STY-ER BEWARE
Gal thought she bought 'mini-pigs'
A woman’s squeals of delight turned into cries off shock when the two “micropigs” she thought she had bought ballooned into massive, 330-pound porkers.
Janey Byrne (above), of Lincolnshire, England, was promised that her chic teacup piglets, Meeka and Molly, would grow no bigger than a French bulldog when she bought them seven years ago (right), she said. But her porcine pals quickly grew into pot-bellied beasts about the size of 1,056 pork chops each.
“People noticed their rapid growth and said, ‘They’re not micro-pigs,’ but I wouldn’t listen to them,” Byrne, 47, told Caters News.
“I had no idea pigs could even grow this big!”

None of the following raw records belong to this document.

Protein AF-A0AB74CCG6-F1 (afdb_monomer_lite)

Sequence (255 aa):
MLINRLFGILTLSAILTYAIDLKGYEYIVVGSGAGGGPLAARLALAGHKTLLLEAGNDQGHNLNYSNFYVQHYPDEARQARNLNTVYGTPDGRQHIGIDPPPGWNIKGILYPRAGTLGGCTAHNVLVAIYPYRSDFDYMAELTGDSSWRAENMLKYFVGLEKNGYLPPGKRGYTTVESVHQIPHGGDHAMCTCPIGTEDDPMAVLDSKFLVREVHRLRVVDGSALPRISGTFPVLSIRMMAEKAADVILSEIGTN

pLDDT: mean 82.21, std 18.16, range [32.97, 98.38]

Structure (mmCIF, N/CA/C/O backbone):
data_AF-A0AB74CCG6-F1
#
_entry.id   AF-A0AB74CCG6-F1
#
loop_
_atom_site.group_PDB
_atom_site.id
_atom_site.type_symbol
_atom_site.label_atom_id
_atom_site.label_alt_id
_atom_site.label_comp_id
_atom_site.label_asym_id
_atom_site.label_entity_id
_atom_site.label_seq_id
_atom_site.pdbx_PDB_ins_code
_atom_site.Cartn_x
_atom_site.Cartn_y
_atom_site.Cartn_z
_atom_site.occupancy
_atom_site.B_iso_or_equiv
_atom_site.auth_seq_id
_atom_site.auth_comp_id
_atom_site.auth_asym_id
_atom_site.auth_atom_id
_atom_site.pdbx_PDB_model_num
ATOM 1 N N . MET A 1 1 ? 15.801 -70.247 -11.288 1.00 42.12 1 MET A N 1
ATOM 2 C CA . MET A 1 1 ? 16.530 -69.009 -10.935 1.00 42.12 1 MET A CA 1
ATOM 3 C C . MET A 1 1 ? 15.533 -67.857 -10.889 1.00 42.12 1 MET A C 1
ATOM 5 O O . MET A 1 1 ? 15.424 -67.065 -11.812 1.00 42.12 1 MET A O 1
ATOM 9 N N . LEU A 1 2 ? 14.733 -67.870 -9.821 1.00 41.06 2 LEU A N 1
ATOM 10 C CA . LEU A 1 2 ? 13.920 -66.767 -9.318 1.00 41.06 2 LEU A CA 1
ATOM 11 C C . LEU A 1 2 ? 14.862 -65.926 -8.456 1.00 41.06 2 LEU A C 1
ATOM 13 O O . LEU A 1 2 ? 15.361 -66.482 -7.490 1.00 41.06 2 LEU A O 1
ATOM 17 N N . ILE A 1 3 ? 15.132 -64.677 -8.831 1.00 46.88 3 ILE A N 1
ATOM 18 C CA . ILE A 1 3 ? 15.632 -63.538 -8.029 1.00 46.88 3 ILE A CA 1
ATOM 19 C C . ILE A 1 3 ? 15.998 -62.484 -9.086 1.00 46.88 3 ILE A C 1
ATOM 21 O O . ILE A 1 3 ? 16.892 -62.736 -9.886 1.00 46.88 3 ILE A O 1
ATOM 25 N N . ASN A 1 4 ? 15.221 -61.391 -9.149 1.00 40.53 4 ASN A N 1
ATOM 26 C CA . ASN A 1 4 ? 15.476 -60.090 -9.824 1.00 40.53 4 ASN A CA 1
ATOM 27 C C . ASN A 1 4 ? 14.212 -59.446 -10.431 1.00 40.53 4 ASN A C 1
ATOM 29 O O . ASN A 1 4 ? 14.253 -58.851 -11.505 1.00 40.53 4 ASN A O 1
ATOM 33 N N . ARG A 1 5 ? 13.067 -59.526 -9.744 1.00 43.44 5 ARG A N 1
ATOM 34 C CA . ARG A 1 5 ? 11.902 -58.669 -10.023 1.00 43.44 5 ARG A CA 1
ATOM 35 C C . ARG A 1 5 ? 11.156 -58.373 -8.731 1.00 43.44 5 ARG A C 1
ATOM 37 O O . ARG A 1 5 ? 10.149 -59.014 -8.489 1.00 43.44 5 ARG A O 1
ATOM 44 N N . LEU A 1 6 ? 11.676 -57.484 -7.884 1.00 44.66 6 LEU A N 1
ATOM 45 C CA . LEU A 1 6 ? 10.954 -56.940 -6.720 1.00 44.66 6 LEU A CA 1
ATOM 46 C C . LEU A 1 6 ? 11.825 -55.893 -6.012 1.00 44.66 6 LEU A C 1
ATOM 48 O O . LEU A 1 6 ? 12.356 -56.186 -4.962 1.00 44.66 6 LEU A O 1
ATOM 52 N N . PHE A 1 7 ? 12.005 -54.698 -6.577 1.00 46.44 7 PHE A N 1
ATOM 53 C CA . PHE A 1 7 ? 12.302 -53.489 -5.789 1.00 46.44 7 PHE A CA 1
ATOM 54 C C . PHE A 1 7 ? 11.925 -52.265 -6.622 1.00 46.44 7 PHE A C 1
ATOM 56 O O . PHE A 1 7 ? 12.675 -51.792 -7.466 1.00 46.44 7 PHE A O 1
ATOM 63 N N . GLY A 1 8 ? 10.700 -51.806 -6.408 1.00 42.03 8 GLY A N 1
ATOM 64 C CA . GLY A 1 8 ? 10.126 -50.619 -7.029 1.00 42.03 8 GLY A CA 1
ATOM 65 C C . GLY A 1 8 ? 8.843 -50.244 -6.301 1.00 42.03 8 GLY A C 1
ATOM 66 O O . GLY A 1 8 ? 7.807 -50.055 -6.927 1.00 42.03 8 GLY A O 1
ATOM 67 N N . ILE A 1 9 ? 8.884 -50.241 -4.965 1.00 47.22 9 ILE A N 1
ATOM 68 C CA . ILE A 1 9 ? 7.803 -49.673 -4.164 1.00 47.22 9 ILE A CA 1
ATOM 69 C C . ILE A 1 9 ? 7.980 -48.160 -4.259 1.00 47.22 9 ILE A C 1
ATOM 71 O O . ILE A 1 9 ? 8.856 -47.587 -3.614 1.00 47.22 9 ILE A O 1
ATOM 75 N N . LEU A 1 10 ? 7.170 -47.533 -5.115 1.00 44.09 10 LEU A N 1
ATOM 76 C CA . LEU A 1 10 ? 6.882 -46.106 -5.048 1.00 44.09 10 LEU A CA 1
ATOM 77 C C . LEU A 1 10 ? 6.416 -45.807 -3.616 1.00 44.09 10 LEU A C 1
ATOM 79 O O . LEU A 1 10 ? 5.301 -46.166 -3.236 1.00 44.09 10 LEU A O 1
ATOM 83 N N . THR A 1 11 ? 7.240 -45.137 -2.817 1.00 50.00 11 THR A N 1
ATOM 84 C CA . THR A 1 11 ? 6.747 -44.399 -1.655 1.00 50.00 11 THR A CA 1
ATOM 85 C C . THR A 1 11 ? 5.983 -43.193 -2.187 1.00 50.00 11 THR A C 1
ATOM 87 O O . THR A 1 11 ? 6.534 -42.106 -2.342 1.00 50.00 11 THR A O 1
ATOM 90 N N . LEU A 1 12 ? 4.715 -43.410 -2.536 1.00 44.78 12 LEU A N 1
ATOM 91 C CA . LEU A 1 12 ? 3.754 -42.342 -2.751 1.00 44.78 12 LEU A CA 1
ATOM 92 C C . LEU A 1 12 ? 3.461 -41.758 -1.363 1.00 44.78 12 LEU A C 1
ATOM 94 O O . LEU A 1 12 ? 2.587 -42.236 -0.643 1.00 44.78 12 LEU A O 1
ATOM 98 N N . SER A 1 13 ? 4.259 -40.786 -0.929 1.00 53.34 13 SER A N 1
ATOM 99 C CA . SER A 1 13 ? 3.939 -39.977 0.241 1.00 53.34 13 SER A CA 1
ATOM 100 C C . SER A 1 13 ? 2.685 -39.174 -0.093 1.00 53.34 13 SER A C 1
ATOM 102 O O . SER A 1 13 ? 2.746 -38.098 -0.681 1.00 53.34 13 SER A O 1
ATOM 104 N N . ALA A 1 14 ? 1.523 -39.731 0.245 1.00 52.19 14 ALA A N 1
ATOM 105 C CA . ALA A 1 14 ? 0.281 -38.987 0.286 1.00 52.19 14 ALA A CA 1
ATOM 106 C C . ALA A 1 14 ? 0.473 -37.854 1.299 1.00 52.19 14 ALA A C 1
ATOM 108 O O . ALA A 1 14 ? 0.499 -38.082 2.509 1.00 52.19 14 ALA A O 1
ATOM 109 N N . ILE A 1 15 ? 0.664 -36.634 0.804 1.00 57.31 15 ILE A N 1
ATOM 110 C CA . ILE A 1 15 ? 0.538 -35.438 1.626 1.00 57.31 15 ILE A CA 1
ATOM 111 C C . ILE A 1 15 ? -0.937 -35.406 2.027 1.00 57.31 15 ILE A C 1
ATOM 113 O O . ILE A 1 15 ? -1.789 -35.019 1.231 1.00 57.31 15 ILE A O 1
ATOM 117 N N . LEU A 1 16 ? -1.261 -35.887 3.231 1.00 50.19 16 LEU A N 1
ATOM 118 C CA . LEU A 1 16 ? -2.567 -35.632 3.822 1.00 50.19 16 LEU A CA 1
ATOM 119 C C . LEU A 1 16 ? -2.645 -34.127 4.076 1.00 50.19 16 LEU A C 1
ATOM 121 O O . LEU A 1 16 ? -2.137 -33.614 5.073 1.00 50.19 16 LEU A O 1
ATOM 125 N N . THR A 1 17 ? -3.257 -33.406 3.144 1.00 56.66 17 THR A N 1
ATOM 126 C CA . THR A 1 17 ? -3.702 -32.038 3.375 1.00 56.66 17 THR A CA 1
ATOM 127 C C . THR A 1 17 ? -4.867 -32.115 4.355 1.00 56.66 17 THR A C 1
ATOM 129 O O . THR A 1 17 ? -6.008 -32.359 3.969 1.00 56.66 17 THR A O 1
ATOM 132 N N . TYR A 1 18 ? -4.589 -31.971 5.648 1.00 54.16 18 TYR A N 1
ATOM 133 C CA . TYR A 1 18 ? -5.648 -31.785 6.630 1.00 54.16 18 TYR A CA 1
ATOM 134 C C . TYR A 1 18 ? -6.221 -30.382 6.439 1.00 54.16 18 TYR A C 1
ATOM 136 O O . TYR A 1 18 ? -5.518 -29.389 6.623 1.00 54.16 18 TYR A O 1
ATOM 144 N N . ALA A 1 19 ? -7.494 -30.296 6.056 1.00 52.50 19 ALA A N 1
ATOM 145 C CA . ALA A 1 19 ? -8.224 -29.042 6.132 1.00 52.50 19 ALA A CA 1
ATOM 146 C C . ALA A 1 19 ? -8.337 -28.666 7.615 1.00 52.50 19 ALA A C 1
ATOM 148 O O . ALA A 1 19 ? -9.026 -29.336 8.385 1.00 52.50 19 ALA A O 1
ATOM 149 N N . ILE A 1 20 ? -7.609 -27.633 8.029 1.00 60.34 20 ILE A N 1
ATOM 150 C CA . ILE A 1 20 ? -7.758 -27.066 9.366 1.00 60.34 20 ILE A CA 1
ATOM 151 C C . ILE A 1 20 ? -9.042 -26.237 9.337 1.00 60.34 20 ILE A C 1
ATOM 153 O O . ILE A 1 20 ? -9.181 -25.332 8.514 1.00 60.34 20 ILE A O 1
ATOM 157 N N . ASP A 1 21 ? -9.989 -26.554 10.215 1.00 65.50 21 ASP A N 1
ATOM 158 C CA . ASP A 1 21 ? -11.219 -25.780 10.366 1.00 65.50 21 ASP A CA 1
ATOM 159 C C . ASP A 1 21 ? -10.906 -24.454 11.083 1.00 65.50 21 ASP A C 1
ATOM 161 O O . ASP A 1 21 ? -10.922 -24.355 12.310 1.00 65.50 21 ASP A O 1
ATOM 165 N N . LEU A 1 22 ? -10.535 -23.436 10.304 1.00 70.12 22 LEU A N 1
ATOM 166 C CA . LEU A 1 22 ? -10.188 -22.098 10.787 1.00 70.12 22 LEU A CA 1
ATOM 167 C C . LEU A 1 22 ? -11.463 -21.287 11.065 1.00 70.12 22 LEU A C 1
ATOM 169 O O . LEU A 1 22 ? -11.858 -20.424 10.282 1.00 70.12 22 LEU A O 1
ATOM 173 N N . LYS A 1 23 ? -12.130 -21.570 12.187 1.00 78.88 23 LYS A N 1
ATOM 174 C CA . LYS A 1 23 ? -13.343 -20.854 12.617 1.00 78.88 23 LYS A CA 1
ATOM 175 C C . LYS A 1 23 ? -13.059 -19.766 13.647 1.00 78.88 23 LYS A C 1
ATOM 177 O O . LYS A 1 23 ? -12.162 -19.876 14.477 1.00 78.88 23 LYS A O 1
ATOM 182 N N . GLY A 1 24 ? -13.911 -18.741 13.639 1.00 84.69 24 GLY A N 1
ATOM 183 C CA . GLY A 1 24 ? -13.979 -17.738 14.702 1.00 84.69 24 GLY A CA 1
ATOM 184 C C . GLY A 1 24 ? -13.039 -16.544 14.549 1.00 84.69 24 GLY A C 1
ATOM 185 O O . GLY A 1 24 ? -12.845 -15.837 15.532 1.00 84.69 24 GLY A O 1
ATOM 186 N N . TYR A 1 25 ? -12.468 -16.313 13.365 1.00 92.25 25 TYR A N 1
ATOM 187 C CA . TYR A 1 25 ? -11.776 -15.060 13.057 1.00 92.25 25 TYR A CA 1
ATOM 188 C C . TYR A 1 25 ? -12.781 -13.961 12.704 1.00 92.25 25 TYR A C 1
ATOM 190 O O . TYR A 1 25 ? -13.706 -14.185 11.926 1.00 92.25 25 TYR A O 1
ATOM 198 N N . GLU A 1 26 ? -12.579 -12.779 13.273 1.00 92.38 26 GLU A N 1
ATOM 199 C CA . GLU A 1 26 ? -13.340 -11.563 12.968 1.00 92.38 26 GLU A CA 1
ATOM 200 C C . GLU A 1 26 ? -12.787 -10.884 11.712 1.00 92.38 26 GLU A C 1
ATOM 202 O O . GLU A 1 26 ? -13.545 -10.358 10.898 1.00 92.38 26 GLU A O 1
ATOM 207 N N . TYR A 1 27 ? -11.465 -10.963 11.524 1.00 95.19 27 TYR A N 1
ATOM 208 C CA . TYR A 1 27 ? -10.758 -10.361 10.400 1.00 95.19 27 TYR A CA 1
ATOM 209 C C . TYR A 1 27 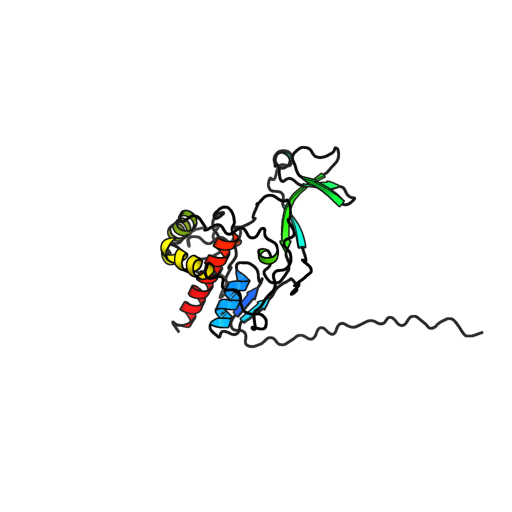? -9.819 -11.358 9.732 1.00 95.19 27 TYR A C 1
ATOM 211 O O . TYR A 1 27 ? -9.116 -12.123 10.396 1.00 95.19 27 TYR A O 1
ATOM 219 N N . ILE A 1 28 ? -9.778 -11.302 8.403 1.00 96.56 28 ILE A N 1
ATOM 220 C CA . ILE A 1 28 ? -8.787 -11.989 7.578 1.00 96.56 28 ILE A CA 1
ATOM 221 C C . ILE A 1 28 ? -8.005 -10.909 6.839 1.00 96.56 28 ILE A C 1
ATOM 223 O O . ILE A 1 28 ? -8.589 -10.106 6.113 1.00 96.56 28 ILE A O 1
ATOM 227 N N . VAL A 1 29 ? -6.693 -10.888 7.034 1.00 97.25 29 VAL A N 1
ATOM 228 C CA . VAL A 1 29 ? -5.766 -9.995 6.343 1.00 97.25 29 VAL A CA 1
ATOM 229 C C . VAL A 1 29 ? -4.934 -10.832 5.383 1.00 97.25 29 VAL A C 1
ATOM 231 O O . VAL A 1 29 ? -4.327 -11.823 5.785 1.00 97.25 29 VAL A O 1
ATOM 234 N N . VAL A 1 30 ? -4.918 -10.450 4.108 1.00 97.00 30 VAL A N 1
ATOM 235 C CA . VAL A 1 30 ? -4.187 -11.160 3.051 1.00 97.00 30 VAL A CA 1
ATOM 236 C C . VAL A 1 30 ? -2.980 -10.323 2.635 1.00 97.00 30 VAL A C 1
ATOM 238 O O . VAL A 1 30 ? -3.133 -9.219 2.121 1.00 97.00 30 VAL A O 1
ATOM 241 N N . GLY A 1 31 ? -1.786 -10.862 2.860 1.00 94.06 31 GLY A N 1
ATOM 242 C CA . GLY A 1 31 ? -0.496 -10.213 2.651 1.00 94.06 31 GLY A CA 1
ATOM 243 C C . GLY A 1 31 ? 0.018 -9.518 3.913 1.00 94.06 31 GLY A C 1
ATOM 244 O O . GLY A 1 31 ? -0.658 -8.689 4.512 1.00 94.06 31 GLY A O 1
ATOM 245 N N . SER A 1 32 ? 1.256 -9.819 4.299 1.00 93.25 32 SER A N 1
ATOM 246 C CA . SER A 1 32 ? 1.921 -9.271 5.491 1.00 93.25 32 SER A CA 1
ATOM 247 C C . SER A 1 32 ? 2.825 -8.067 5.204 1.00 93.25 32 SER A C 1
ATOM 249 O O . SER A 1 32 ? 3.609 -7.658 6.059 1.00 93.25 32 SER A O 1
ATOM 251 N N . GLY A 1 33 ? 2.723 -7.496 3.999 1.00 91.88 33 GLY A N 1
ATOM 252 C CA . GLY A 1 33 ? 3.516 -6.349 3.555 1.00 91.88 33 GLY A CA 1
ATOM 253 C C . GLY A 1 33 ? 3.260 -5.056 4.340 1.00 91.88 33 GLY A C 1
ATOM 254 O O . GLY A 1 33 ? 2.568 -5.039 5.357 1.00 91.88 33 GLY A O 1
ATOM 255 N N . ALA A 1 34 ? 3.771 -3.935 3.816 1.00 92.44 34 ALA A N 1
ATOM 256 C CA . ALA A 1 34 ? 3.704 -2.616 4.463 1.00 92.44 34 ALA A CA 1
ATOM 257 C C . ALA A 1 34 ? 2.288 -2.183 4.890 1.00 92.44 34 ALA A C 1
ATOM 259 O O . ALA A 1 34 ? 2.150 -1.434 5.854 1.00 92.44 34 ALA A O 1
ATOM 260 N N . GLY A 1 35 ? 1.261 -2.639 4.167 1.00 95.75 35 GLY A N 1
ATOM 261 C CA . GLY A 1 35 ? -0.142 -2.401 4.492 1.00 95.75 35 GLY A CA 1
ATOM 262 C C . GLY A 1 35 ? -0.710 -3.423 5.479 1.00 95.75 35 GLY A C 1
ATOM 263 O O . GLY A 1 35 ? -1.125 -3.083 6.585 1.00 95.75 35 GLY A O 1
ATOM 264 N N . GLY A 1 36 ? -0.716 -4.700 5.088 1.00 96.44 36 GLY A N 1
ATOM 265 C CA . GLY A 1 36 ? -1.420 -5.744 5.834 1.00 96.44 36 GLY A CA 1
ATOM 266 C C . GLY A 1 36 ? -0.762 -6.163 7.151 1.00 96.44 36 GLY A C 1
ATOM 267 O O . GLY A 1 36 ? -1.472 -6.407 8.123 1.00 96.44 36 GLY A O 1
ATOM 268 N N . GLY A 1 37 ? 0.572 -6.187 7.243 1.00 94.06 37 GLY A N 1
ATOM 269 C CA . GLY A 1 37 ? 1.271 -6.566 8.478 1.00 94.06 37 GLY A CA 1
ATOM 270 C C . GLY A 1 37 ? 0.902 -5.669 9.672 1.00 94.06 37 GLY A C 1
ATOM 271 O O . GLY A 1 37 ? 0.386 -6.173 10.675 1.00 94.06 37 GLY A O 1
ATOM 272 N N . PRO A 1 38 ? 1.097 -4.338 9.574 1.00 94.12 38 PRO A N 1
ATOM 273 C CA . PRO A 1 38 ? 0.692 -3.397 10.618 1.00 94.12 38 PRO A CA 1
ATOM 274 C C . PRO A 1 38 ? -0.808 -3.442 10.919 1.00 94.12 38 PRO A C 1
ATOM 276 O O . PRO A 1 38 ? -1.188 -3.462 12.088 1.00 94.12 38 PRO A O 1
ATOM 279 N N . LEU A 1 39 ? -1.660 -3.531 9.891 1.00 97.19 39 LEU A N 1
ATOM 280 C CA . LEU A 1 39 ? -3.108 -3.631 10.074 1.00 97.19 39 LEU A CA 1
ATOM 281 C C . LEU A 1 39 ? -3.491 -4.857 10.914 1.00 97.19 39 LEU A C 1
ATOM 283 O O . LEU A 1 39 ? -4.214 -4.730 11.902 1.00 97.19 39 LEU A O 1
ATOM 287 N N . ALA A 1 40 ? -2.970 -6.034 10.558 1.00 96.31 40 ALA A N 1
ATOM 288 C CA . ALA A 1 40 ? -3.229 -7.269 11.290 1.00 96.31 40 ALA A CA 1
ATOM 289 C C . ALA A 1 40 ? -2.752 -7.173 12.746 1.00 96.31 40 ALA A C 1
ATOM 291 O O . ALA A 1 40 ? -3.465 -7.585 13.662 1.00 96.31 40 ALA A O 1
ATOM 292 N N . ALA A 1 41 ? -1.573 -6.584 12.970 1.00 93.81 41 ALA A N 1
ATOM 293 C CA . ALA A 1 41 ? -1.038 -6.370 14.309 1.00 93.81 41 ALA A CA 1
ATOM 294 C C . ALA A 1 41 ? -1.926 -5.432 15.140 1.00 93.81 41 ALA A C 1
ATOM 296 O O . ALA A 1 41 ? -2.213 -5.736 16.296 1.00 93.81 41 ALA A O 1
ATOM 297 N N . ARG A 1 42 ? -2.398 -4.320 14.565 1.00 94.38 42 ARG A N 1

The pets turned out to be Vietnamese pot-bellied pigs, which typically grow to 200 pounds, unlike “micro-pigs,” which are generally less than 60 pounds.
It wasn’t long before the pigs began hogging Byrne and hubby David’s living room, where the animals sometimes play dress-up and get belly rubs, she said.
“They’re very pampered, too, they’re really girly-girls — they love dressing up,” Byrne said. “I’ve taught them to beg like dogs. Where dogs will give a paw for a treat, the pigs will give their trotters.”
Byrne, a vegetarian, said she communicates nonverbally with Meeka.
“I know her language, and what all her various noises and grunts mean, and I greet her with a special noise,” she said. “She trusts my voice to come to wherever I am.”
The couple bought Meeka for $515 and Molly for $73 — but the pigs have gobbled up a lot more money since then. Medical care and food can run up to $5,280 a year.
Still, Byrne has no beef with the clerk who sold her the porkers.
“A lot of pigs never make it to this age, as they’re sent off to the slaughterhouse,” she said. “I couldn’t let that happen to Meeka and Molly — they’re my babies.”